WHAT TO PRODUCE:
I need the lines below from the one with "ATOM 318 O O" down to the one with "ATOM 348 C C" reproduced exactly, both ends included, and nothing else.

Data items
------------------------------------

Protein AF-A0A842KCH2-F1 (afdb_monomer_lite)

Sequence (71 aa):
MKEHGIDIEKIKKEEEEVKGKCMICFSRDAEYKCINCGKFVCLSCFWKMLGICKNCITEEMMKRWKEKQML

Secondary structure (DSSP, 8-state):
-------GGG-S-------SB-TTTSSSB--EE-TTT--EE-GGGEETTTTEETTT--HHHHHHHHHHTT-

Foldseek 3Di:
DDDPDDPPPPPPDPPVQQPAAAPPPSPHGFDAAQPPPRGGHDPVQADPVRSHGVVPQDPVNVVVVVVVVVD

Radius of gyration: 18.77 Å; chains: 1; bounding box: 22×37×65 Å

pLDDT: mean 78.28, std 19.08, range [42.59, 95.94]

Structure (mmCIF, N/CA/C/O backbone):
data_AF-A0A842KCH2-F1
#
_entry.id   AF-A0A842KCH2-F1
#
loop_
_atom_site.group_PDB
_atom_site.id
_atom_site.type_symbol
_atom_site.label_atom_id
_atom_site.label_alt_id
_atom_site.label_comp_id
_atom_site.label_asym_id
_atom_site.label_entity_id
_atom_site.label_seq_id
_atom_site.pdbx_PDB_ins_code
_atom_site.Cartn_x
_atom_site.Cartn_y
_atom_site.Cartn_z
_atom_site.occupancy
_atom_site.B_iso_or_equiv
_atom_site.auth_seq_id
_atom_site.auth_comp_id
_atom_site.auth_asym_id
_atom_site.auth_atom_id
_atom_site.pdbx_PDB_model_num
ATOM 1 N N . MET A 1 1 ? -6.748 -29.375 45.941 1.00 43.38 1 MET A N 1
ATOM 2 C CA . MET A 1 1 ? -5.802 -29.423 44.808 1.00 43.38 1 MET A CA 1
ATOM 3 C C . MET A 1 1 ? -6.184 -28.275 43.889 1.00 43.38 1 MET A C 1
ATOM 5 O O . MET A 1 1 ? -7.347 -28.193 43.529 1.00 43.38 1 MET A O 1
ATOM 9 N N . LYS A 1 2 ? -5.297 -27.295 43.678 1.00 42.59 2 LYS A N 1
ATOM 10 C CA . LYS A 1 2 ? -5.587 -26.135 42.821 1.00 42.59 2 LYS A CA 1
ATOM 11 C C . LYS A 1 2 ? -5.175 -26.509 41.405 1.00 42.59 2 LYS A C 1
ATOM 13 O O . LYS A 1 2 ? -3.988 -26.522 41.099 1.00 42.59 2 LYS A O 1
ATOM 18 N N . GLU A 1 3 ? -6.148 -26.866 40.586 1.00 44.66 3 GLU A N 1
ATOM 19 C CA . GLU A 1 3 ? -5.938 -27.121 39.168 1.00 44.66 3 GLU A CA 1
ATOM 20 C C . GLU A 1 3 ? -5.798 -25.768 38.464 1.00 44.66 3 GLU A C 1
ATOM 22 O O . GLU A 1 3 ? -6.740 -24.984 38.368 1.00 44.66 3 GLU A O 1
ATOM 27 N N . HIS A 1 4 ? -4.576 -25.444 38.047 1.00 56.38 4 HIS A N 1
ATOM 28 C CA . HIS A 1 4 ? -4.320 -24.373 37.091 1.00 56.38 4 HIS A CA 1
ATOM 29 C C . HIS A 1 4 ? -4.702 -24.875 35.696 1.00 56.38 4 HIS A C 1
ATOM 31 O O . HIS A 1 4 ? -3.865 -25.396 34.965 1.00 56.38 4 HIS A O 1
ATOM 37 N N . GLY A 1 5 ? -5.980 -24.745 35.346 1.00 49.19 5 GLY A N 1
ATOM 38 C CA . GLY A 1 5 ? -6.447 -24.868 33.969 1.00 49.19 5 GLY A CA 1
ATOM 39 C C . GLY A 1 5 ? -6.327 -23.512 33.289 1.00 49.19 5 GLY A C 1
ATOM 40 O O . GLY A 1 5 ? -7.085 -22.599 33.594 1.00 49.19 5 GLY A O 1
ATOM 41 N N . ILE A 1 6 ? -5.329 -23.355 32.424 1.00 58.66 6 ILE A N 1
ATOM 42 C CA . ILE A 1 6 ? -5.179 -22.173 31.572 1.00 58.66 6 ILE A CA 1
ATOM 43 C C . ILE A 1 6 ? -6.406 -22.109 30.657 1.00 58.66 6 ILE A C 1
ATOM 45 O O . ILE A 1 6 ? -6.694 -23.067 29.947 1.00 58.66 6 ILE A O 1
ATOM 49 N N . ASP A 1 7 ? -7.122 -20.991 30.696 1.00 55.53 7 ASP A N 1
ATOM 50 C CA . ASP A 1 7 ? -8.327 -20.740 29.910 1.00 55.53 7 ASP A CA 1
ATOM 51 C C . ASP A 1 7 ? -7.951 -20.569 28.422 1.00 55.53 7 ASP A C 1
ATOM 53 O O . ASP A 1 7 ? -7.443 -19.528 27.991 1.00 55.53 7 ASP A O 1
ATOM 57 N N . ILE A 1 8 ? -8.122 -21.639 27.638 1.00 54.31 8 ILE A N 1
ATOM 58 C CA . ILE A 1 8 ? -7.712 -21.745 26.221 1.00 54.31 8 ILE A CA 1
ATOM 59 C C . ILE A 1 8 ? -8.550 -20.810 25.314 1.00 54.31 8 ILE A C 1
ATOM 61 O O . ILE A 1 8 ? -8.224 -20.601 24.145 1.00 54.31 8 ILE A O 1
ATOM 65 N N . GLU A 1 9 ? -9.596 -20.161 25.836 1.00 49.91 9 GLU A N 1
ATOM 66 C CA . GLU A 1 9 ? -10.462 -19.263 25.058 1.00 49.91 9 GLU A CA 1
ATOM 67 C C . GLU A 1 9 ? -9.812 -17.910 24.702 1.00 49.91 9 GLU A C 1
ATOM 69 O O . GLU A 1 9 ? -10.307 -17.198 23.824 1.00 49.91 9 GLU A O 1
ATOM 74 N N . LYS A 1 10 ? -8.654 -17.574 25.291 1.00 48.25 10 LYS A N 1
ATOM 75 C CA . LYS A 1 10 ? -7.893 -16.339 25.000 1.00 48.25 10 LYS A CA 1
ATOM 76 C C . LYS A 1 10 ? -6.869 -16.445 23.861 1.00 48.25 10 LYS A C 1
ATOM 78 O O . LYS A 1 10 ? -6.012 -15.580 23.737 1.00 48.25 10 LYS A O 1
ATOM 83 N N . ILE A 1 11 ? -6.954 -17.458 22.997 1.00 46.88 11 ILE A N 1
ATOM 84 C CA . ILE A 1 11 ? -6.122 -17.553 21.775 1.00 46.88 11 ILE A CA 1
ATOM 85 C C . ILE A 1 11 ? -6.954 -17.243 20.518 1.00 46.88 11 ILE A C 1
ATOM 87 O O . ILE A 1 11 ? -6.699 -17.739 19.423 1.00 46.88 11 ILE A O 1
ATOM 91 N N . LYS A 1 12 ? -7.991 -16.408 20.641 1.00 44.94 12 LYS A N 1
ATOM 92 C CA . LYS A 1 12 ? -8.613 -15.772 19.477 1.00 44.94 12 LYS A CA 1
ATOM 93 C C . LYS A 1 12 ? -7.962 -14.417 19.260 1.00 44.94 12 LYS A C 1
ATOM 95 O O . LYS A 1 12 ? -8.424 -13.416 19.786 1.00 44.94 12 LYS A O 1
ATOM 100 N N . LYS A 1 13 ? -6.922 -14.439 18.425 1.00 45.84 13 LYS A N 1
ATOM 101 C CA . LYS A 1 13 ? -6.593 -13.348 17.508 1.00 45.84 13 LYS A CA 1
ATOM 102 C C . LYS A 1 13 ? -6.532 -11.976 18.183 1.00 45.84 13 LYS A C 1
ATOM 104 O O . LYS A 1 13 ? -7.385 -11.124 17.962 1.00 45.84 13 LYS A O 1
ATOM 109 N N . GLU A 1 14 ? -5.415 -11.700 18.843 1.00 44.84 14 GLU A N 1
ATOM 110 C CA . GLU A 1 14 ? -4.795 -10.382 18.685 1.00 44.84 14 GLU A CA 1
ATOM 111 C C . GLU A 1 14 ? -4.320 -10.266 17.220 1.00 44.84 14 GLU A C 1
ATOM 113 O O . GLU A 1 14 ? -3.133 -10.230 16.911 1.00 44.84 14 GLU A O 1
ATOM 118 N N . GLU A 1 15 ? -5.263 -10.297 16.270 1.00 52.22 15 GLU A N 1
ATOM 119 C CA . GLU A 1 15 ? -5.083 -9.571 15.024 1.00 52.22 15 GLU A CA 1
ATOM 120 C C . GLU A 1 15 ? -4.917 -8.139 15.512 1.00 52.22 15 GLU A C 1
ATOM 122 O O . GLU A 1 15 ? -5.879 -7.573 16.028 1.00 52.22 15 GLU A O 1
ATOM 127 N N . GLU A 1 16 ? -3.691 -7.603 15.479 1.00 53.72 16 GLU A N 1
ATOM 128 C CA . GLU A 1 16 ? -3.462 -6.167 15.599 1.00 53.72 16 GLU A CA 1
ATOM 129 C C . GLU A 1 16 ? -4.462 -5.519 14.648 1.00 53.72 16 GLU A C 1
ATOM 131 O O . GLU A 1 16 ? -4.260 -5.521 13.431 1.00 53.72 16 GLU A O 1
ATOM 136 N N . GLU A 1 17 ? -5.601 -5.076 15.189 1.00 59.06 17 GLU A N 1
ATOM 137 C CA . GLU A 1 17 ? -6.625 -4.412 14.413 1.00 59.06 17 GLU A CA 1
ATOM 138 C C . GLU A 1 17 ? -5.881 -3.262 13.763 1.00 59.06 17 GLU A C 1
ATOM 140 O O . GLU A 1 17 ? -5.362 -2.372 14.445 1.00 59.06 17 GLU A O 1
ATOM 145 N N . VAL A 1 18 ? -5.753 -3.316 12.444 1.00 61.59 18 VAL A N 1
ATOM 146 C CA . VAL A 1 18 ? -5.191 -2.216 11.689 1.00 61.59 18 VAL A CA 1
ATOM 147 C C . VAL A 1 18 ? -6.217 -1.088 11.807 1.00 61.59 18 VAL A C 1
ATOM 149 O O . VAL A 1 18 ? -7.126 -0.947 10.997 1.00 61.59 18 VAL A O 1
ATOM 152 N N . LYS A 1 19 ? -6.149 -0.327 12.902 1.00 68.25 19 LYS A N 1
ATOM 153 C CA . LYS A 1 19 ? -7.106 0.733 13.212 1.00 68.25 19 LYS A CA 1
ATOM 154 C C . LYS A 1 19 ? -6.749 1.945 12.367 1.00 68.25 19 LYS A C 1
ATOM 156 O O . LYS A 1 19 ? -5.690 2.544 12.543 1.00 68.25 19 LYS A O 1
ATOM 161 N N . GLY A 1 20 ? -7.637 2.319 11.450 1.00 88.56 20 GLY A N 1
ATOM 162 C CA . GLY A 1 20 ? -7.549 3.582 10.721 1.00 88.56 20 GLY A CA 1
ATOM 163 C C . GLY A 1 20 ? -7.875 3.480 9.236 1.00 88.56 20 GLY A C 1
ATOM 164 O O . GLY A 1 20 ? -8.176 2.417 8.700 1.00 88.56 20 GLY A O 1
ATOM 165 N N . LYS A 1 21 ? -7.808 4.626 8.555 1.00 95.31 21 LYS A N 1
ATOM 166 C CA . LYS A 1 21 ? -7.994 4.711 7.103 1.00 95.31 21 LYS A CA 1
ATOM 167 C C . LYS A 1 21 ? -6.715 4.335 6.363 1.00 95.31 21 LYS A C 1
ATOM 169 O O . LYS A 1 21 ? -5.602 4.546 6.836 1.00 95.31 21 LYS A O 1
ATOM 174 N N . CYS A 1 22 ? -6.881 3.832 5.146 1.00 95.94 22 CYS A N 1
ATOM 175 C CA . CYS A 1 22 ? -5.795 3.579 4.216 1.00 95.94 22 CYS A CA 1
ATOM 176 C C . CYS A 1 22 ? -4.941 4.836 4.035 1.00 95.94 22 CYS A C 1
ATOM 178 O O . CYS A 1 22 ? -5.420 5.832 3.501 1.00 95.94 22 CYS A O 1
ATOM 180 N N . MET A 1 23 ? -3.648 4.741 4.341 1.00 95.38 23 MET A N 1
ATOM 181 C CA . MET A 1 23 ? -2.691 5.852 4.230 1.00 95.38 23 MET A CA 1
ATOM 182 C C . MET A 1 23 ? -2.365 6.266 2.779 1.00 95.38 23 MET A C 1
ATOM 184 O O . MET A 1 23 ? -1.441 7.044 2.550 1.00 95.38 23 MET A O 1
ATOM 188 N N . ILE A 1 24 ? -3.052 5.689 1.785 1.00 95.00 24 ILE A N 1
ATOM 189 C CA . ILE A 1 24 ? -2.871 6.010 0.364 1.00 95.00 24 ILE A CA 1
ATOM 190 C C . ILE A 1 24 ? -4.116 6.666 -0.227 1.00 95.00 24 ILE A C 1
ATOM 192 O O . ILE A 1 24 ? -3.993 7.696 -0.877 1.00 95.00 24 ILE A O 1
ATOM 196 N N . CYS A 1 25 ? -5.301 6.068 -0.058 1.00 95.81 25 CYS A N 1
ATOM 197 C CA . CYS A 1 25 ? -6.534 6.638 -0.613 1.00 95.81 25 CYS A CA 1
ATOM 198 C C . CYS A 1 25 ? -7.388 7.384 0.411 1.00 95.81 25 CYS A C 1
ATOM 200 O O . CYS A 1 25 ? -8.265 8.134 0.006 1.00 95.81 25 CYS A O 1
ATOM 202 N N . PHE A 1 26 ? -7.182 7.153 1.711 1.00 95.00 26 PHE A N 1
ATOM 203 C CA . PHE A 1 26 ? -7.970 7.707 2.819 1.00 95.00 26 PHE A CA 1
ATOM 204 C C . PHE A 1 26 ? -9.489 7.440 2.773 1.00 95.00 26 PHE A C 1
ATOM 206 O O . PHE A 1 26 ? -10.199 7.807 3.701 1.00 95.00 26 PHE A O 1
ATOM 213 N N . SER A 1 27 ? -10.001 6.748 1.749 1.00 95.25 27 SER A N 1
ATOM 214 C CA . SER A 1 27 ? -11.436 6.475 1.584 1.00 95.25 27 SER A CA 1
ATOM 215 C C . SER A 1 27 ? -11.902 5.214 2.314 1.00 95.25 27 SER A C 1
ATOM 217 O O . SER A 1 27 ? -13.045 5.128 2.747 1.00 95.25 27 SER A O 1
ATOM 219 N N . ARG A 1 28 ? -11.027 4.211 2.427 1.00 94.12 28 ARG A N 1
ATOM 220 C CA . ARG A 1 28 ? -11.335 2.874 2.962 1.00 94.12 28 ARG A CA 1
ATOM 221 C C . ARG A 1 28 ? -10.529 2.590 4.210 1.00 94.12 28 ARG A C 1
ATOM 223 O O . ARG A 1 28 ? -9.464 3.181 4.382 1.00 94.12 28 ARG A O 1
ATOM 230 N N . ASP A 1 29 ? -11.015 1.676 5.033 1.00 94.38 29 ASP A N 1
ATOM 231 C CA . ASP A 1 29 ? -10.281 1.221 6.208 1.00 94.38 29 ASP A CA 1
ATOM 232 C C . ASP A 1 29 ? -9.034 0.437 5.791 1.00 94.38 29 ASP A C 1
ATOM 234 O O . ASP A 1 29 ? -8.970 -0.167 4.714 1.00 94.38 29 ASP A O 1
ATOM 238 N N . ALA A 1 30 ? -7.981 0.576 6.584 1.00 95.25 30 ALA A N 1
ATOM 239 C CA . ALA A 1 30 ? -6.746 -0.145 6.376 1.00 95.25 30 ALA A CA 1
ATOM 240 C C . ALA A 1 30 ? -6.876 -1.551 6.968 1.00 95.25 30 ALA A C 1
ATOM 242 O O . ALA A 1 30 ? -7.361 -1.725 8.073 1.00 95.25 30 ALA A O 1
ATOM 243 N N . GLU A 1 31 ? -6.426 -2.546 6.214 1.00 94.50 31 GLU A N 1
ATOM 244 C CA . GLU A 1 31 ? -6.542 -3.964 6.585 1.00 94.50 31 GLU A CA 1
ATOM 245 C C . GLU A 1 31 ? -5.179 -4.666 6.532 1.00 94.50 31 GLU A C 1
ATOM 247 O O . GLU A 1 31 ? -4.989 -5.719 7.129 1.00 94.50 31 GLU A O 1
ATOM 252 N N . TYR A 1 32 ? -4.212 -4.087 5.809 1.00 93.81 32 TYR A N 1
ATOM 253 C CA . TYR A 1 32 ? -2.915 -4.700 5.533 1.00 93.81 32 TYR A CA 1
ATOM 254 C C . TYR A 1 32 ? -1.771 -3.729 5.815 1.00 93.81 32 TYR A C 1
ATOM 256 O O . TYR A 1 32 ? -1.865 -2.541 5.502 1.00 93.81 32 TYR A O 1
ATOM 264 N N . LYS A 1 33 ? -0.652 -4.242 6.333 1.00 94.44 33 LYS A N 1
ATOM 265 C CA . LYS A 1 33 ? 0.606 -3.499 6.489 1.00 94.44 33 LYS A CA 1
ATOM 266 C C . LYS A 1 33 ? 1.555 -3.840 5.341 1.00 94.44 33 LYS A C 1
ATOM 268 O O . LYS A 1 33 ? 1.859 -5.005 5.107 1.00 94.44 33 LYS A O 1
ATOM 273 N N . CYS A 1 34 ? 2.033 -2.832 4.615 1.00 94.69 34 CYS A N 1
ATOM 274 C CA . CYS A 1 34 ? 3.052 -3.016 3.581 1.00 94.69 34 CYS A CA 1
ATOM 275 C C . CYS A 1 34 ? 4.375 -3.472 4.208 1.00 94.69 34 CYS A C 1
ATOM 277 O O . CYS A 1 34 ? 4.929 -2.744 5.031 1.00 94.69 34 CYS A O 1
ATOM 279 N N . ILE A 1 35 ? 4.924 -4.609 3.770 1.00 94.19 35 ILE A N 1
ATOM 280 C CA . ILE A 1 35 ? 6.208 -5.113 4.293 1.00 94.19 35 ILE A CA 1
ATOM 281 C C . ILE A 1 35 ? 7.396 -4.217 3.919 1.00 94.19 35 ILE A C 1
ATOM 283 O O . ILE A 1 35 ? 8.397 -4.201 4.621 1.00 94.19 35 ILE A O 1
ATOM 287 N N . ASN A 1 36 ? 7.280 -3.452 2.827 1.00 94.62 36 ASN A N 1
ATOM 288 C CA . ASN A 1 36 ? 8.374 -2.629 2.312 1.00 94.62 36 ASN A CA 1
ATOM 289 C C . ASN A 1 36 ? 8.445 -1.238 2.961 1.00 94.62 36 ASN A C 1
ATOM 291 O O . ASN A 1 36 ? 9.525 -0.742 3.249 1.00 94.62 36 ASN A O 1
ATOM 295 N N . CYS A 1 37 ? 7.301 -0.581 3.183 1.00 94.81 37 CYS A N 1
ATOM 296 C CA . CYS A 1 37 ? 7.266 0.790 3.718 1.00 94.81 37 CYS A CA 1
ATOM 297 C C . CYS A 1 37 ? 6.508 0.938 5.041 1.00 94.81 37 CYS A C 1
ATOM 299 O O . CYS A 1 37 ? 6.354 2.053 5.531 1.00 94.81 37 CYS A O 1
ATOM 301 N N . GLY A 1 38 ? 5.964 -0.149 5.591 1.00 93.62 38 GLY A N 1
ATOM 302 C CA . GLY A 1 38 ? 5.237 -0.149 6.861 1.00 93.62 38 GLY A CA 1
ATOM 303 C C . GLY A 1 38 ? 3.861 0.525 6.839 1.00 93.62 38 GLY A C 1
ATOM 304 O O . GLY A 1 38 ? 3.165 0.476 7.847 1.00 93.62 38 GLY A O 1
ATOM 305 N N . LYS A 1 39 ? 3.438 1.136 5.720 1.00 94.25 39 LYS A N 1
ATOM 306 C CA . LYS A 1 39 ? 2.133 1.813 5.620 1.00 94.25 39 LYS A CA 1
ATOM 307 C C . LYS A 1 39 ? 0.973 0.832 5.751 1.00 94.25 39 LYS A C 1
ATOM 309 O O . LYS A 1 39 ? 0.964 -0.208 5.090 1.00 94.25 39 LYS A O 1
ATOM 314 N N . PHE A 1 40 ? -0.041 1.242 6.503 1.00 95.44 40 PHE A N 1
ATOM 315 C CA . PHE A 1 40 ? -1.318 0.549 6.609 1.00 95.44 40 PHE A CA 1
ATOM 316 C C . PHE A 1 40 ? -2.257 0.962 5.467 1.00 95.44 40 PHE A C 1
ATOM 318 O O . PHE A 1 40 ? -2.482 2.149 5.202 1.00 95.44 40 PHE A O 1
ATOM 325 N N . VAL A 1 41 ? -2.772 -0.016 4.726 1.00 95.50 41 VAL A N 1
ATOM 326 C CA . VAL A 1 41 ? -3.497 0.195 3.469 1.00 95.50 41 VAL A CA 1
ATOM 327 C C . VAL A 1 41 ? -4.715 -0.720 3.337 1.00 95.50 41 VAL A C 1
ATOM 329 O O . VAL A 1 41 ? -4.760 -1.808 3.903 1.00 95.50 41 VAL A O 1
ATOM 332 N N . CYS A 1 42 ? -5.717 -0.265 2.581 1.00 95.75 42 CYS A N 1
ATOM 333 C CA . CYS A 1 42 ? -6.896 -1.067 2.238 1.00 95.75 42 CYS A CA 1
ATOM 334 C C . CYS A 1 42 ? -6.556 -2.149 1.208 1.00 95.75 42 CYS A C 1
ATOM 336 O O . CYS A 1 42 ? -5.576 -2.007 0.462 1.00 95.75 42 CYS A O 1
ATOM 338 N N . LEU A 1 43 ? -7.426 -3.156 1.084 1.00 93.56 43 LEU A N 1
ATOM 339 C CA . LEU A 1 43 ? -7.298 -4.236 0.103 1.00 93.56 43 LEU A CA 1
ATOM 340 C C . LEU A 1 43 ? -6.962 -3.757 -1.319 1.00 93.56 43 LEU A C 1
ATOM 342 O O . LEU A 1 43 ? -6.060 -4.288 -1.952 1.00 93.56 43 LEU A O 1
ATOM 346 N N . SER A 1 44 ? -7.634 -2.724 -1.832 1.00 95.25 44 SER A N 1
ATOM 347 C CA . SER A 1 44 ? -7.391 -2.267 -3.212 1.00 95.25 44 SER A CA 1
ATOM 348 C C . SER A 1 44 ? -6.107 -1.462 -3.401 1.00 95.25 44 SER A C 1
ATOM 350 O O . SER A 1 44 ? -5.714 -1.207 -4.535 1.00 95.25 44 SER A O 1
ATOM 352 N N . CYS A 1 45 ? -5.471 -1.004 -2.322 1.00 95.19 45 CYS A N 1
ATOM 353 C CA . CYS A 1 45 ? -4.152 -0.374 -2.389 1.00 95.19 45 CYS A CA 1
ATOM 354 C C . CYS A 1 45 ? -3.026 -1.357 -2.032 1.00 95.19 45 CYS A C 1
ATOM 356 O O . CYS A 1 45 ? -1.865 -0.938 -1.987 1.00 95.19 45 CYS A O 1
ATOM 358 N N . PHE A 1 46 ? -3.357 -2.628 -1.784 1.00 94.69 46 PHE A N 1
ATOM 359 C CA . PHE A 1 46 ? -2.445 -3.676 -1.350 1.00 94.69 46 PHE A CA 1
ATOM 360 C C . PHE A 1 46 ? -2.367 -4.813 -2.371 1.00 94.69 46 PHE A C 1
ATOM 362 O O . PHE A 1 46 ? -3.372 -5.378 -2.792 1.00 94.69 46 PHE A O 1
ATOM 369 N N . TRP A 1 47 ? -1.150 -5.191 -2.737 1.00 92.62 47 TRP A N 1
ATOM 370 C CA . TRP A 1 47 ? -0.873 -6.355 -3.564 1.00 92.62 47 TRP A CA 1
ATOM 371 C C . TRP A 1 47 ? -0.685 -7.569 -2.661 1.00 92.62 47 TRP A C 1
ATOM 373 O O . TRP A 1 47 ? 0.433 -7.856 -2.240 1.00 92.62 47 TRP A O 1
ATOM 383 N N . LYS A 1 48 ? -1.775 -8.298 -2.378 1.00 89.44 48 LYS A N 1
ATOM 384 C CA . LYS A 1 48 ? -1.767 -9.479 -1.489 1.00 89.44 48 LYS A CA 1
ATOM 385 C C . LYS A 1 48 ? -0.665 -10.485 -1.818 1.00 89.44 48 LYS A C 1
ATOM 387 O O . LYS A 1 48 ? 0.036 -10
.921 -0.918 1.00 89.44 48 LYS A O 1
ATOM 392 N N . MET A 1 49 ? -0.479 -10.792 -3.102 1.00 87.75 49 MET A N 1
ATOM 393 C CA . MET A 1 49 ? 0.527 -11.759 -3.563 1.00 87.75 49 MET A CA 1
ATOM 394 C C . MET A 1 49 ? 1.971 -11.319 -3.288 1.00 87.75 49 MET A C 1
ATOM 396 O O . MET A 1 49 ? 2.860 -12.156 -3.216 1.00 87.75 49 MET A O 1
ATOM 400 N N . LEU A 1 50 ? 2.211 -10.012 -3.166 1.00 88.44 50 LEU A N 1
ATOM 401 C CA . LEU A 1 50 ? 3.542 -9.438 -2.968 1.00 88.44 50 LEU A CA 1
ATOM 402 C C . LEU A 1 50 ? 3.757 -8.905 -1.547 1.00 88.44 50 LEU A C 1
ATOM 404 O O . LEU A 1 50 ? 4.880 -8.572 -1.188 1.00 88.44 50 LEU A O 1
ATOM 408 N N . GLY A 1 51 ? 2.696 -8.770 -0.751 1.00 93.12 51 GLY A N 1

------------------------------------

RESPONSE BELOW:
ATOM 318 O O . PHE A 1 40 ? -2.482 2.149 5.202 1.00 95.44 40 PHE A O 1
ATOM 325 N N . VAL A 1 41 ? -2.772 -0.016 4.726 1.00 95.50 41 VAL A N 1
ATOM 326 C CA . VAL A 1 41 ? -3.497 0.195 3.469 1.00 95.50 41 VAL A CA 1
ATOM 327 C C . VAL A 1 41 ? -4.715 -0.720 3.337 1.00 95.50 41 VAL A C 1
ATOM 329 O O . VAL A 1 41 ? -4.760 -1.808 3.903 1.00 95.50 41 VAL A O 1
ATOM 332 N N . CYS A 1 42 ? -5.717 -0.265 2.581 1.00 95.75 42 CYS A N 1
ATOM 333 C CA . CYS A 1 42 ? -6.896 -1.067 2.238 1.00 95.75 42 CYS A CA 1
ATOM 334 C C . CYS A 1 42 ? -6.556 -2.149 1.208 1.00 95.75 42 CYS A C 1
ATOM 336 O O . CYS A 1 42 ? -5.576 -2.007 0.462 1.00 95.75 42 CYS A O 1
ATOM 338 N N . LEU A 1 43 ? -7.426 -3.156 1.084 1.00 93.56 43 LEU A N 1
ATOM 339 C CA . LEU A 1 43 ? -7.298 -4.236 0.103 1.00 93.56 43 LEU A CA 1
ATOM 340 C C . LEU A 1 43 ? -6.962 -3.757 -1.319 1.00 93.56 43 LEU A C 1
ATOM 342 O O . LEU A 1 43 ? -6.060 -4.288 -1.952 1.00 93.56 43 LEU A O 1
ATOM 346 N N . SER A 1 44 ? -7.634 -2.724 -1.832 1.00 95.25 44 SER A N 1
ATOM 347 C CA . SER A 1 44 ? -7.391 -2.267 -3.212 1.00 95.25 44 SER A CA 1
ATOM 348 C C . SER A 1 44 ? -6.107 -1.462 -3.401 1.00 95.25 44 SER A C 1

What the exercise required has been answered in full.